About this task: In the records that come next, find every line with "Mycobacterium". Return those lines.

[Records from a data collection]

+++++

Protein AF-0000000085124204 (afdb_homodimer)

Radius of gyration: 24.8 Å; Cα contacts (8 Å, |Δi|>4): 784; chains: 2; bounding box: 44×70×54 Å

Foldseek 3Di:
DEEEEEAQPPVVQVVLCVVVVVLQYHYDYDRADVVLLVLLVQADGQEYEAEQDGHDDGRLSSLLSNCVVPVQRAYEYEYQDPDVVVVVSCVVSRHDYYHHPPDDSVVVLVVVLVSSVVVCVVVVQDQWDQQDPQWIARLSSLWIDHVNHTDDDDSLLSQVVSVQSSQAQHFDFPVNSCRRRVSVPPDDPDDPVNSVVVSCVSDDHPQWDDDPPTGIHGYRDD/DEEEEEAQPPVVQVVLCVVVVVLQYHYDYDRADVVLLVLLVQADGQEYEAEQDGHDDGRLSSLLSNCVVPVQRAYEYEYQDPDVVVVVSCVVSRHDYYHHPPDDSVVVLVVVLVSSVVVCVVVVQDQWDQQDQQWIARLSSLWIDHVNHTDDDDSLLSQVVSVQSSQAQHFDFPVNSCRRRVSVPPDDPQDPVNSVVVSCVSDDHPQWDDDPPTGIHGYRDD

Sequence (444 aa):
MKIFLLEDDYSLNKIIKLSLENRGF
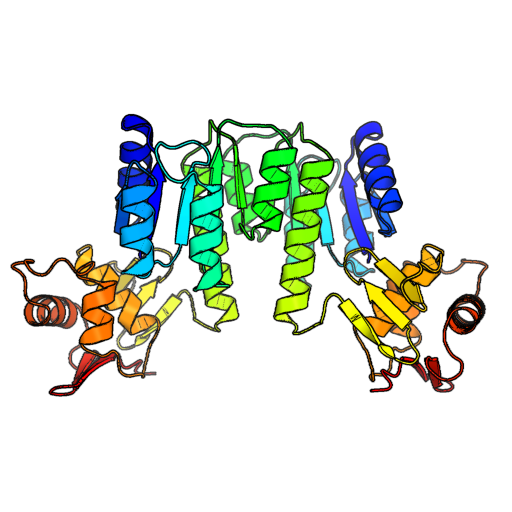FVENCADGYEAASKIINNKYDLYILDLNVPGFDGHEILKTIRKDNPNTPVIMISAEIDIENIKNSFDYGCNDYIKKPFDFEELFLRIKYHLNHVLQNNDVNLNIDLGYEYSYDLINQTLYKHGHEIELTIKEKLLLSLLVKNINKTVTLEMIHEYVWDSKEMESVSMRTIVHKLRSKLKNGMVLNLRGVGYKLLQISMKIFLLEDDYSLNKIIKLSLENRGFFVENCADGYEAASKIINNKYDLYILDLNVPGFDGHEILKTIRKDNPNTPVIMISAEIDIENIKNSFDYGCNDYIKKPFDFEELFLRIKYHLNHVLQNNDVNLNIDLGYEYSYDLINQTLYKHGHEIELTIKEKLLLSLLVKNINKTVTLEMIHEYVWDSKEMESVSMRTIVHKLRSKLKNGMVLNLRGVGYKLLQIS

Nearest PDB structures (foldseek):
  1ys6-assembly1_B  TM=5.121E-01  e=2.419E-16  Mycobacterium tuberculosis
  1ys7-assembly1_A  TM=5.153E-01  e=2.196E-15  Mycobacterium tuberculosis
  1ys7-assembly1_B  TM=4.946E-01  e=4.872E-15  Mycobacterium tuberculosis
  7pva-assembly1_B  TM=8.725E-01  e=3.616E-10  Porphyromonas gingivalis W83
  7pvk-assembly2_D  TM=6.266E-01  e=1.129E-10  Porphyromonas gingivalis W83

Solvent-accessible surface area (backbone atoms only — not comparable to full-atom values): 24096 Å² total; per-residue (Å²): 78,38,34,36,36,40,34,50,54,62,70,59,39,49,51,52,42,51,56,43,39,75,54,50,36,44,64,52,72,39,50,34,25,60,64,42,53,56,48,57,74,72,40,74,59,60,30,38,38,30,28,43,83,34,55,76,46,29,27,63,56,49,43,45,56,46,44,74,79,38,84,75,60,44,29,35,38,38,33,71,71,79,52,63,66,57,54,50,47,43,50,74,56,60,40,72,44,77,44,57,52,84,71,56,68,67,56,54,49,52,52,50,50,50,51,50,51,49,54,35,49,76,67,69,44,71,53,69,37,71,43,31,96,53,26,34,36,31,59,84,57,54,44,38,28,48,78,86,36,78,52,90,67,54,69,62,43,38,34,48,51,45,54,35,59,75,35,54,70,36,81,43,38,55,65,57,46,40,41,62,57,47,69,70,51,81,76,60,83,71,48,71,66,56,51,49,50,55,47,45,72,76,44,64,87,76,32,66,39,80,39,88,95,48,30,35,30,30,45,62,49,128,79,37,34,36,36,40,37,50,54,61,70,59,39,50,50,54,43,50,56,43,39,75,54,50,36,44,64,52,70,39,50,35,24,59,62,42,54,56,48,56,74,73,40,74,60,61,30,38,37,31,29,44,83,35,54,75,44,29,28,65,56,49,44,45,57,47,44,73,78,39,81,74,60,46,30,34,40,38,32,70,71,78,52,63,66,59,55,51,48,41,49,72,57,60,41,74,43,78,44,56,52,85,73,57,69,66,56,54,50,53,52,51,52,50,53,50,50,50,55,34,50,77,67,71,43,72,53,68,36,70,43,32,97,53,27,32,36,31,58,83,57,54,43,40,28,48,78,87,35,78,51,90,67,54,70,61,41,38,35,47,50,46,56,34,60,76,34,54,71,35,80,43,37,54,65,57,47,42,42,62,56,47,67,72,52,78,76,59,83,70,48,71,67,56,50,50,50,54,46,45,71,76,44,63,85,77,34,65,39,80,38,88,97,49,29,36,29,28,47,62,49,128

Structure (mmCIF, N/CA/C/O backbone):
data_AF-0000000085124204-model_v1
#
loop_
_entity.id
_entity.type
_entity.pdbx_description
1 polymer 'Two component transcriptional regulator, winged helix family'
#
loop_
_atom_site.group_PDB
_atom_site.id
_atom_site.type_symbol
_atom_site.label_atom_id
_atom_site.label_alt_id
_atom_site.label_comp_id
_atom_site.label_asym_id
_atom_site.label_entity_id
_atom_site.label_seq_id
_atom_site.pdbx_PDB_ins_code
_atom_site.Cartn_x
_atom_site.Cartn_y
_atom_site.Cartn_z
_atom_site.occupancy
_atom_site.B_iso_or_equiv
_atom_site.auth_seq_id
_atom_site.auth_comp_id
_atom_site.auth_asym_id
_atom_site.auth_atom_id
_atom_site.pdbx_PDB_model_num
ATOM 1 N N . MET A 1 1 ? -1.969 -18.359 -6.613 1 89.06 1 MET A N 1
ATOM 2 C CA . MET A 1 1 ? -2.15 -17.016 -7.168 1 89.06 1 MET A CA 1
ATOM 3 C C . MET A 1 1 ? -1.238 -16.797 -8.367 1 89.06 1 MET A C 1
ATOM 5 O O . MET A 1 1 ? -0.206 -17.453 -8.5 1 89.06 1 MET A O 1
ATOM 9 N N . LYS A 1 2 ? -1.624 -15.914 -9.234 1 91.69 2 LYS A N 1
ATOM 10 C CA . LYS A 1 2 ? -0.958 -15.734 -10.523 1 91.69 2 LYS A CA 1
ATOM 11 C C . LYS A 1 2 ? -0.258 -14.383 -10.602 1 91.69 2 LYS A C 1
ATOM 13 O O . LYS A 1 2 ? -0.879 -13.344 -10.383 1 91.69 2 LYS A O 1
ATOM 18 N N . ILE A 1 3 ? 1.053 -14.508 -10.898 1 95.31 3 ILE A N 1
ATOM 19 C CA . ILE A 1 3 ? 1.853 -13.289 -11 1 95.31 3 ILE A CA 1
ATOM 20 C C . ILE A 1 3 ? 2.361 -13.117 -12.43 1 95.31 3 ILE A C 1
ATOM 22 O O . ILE A 1 3 ? 2.793 -14.086 -13.055 1 95.31 3 ILE A O 1
ATOM 26 N N . PHE A 1 4 ? 2.213 -11.922 -12.93 1 97.12 4 PHE A N 1
ATOM 27 C CA . PHE A 1 4 ? 2.773 -11.586 -14.227 1 97.12 4 PHE A CA 1
ATOM 28 C C . PHE A 1 4 ? 4.121 -10.891 -14.078 1 97.12 4 PHE A C 1
ATOM 30 O O . PHE A 1 4 ? 4.258 -9.961 -13.273 1 97.12 4 PHE A O 1
ATOM 37 N N . LEU A 1 5 ? 5.145 -11.352 -14.859 1 98.12 5 LEU A N 1
ATOM 38 C CA . LEU A 1 5 ? 6.492 -10.797 -14.766 1 98.12 5 LEU A CA 1
ATOM 39 C C . LEU A 1 5 ? 6.98 -10.328 -16.141 1 98.12 5 LEU A C 1
ATOM 41 O O . LEU A 1 5 ? 7.105 -11.133 -17.062 1 98.12 5 LEU A O 1
ATOM 45 N N . LEU A 1 6 ? 7.219 -9.016 -16.281 1 98.38 6 LEU A N 1
ATOM 46 C CA . LEU A 1 6 ? 7.859 -8.438 -17.453 1 98.38 6 LEU A CA 1
ATOM 47 C C . LEU A 1 6 ? 9.305 -8.047 -17.156 1 98.38 6 LEU A C 1
ATOM 49 O O . LEU A 1 6 ? 9.547 -7.098 -16.406 1 98.38 6 LEU A O 1
ATOM 53 N N . GLU A 1 7 ? 10.227 -8.727 -17.734 1 97.75 7 GLU A N 1
ATOM 54 C CA . GLU A 1 7 ? 11.656 -8.555 -17.484 1 97.75 7 GLU A CA 1
ATOM 55 C C . GLU A 1 7 ? 12.477 -9.055 -18.672 1 97.75 7 GLU A C 1
ATOM 57 O O . GLU A 1 7 ? 12.383 -10.227 -19.047 1 97.75 7 GLU A O 1
ATOM 62 N N . ASP A 1 8 ? 13.297 -8.18 -19.234 1 96.69 8 ASP A N 1
ATOM 63 C CA . ASP A 1 8 ? 13.984 -8.555 -20.453 1 96.69 8 ASP A CA 1
ATOM 64 C C . ASP A 1 8 ? 15.32 -9.242 -20.141 1 96.69 8 ASP A C 1
ATOM 66 O O . ASP A 1 8 ? 15.875 -9.938 -21 1 96.69 8 ASP A O 1
ATOM 70 N N . ASP A 1 9 ? 15.93 -8.945 -18.969 1 96.31 9 ASP A N 1
ATOM 71 C CA . ASP A 1 9 ? 17.125 -9.672 -18.578 1 96.31 9 ASP A CA 1
ATOM 72 C C . ASP A 1 9 ? 16.812 -11.141 -18.297 1 96.31 9 ASP A C 1
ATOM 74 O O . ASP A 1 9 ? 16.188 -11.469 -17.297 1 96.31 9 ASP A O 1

+++++

Written solution:
  1ys6-assembly1_B  TM=5.121E-01  e=2.419E-16  Mycobacterium tuberculosis
  1ys7-assembly1_A  TM=5.153E-01  e=2.196E-15  Mycobacterium tuberculosis
  1ys7-assembly1_B  TM=4.946E-01  e=4.872E-15  Mycobacterium tuberculosis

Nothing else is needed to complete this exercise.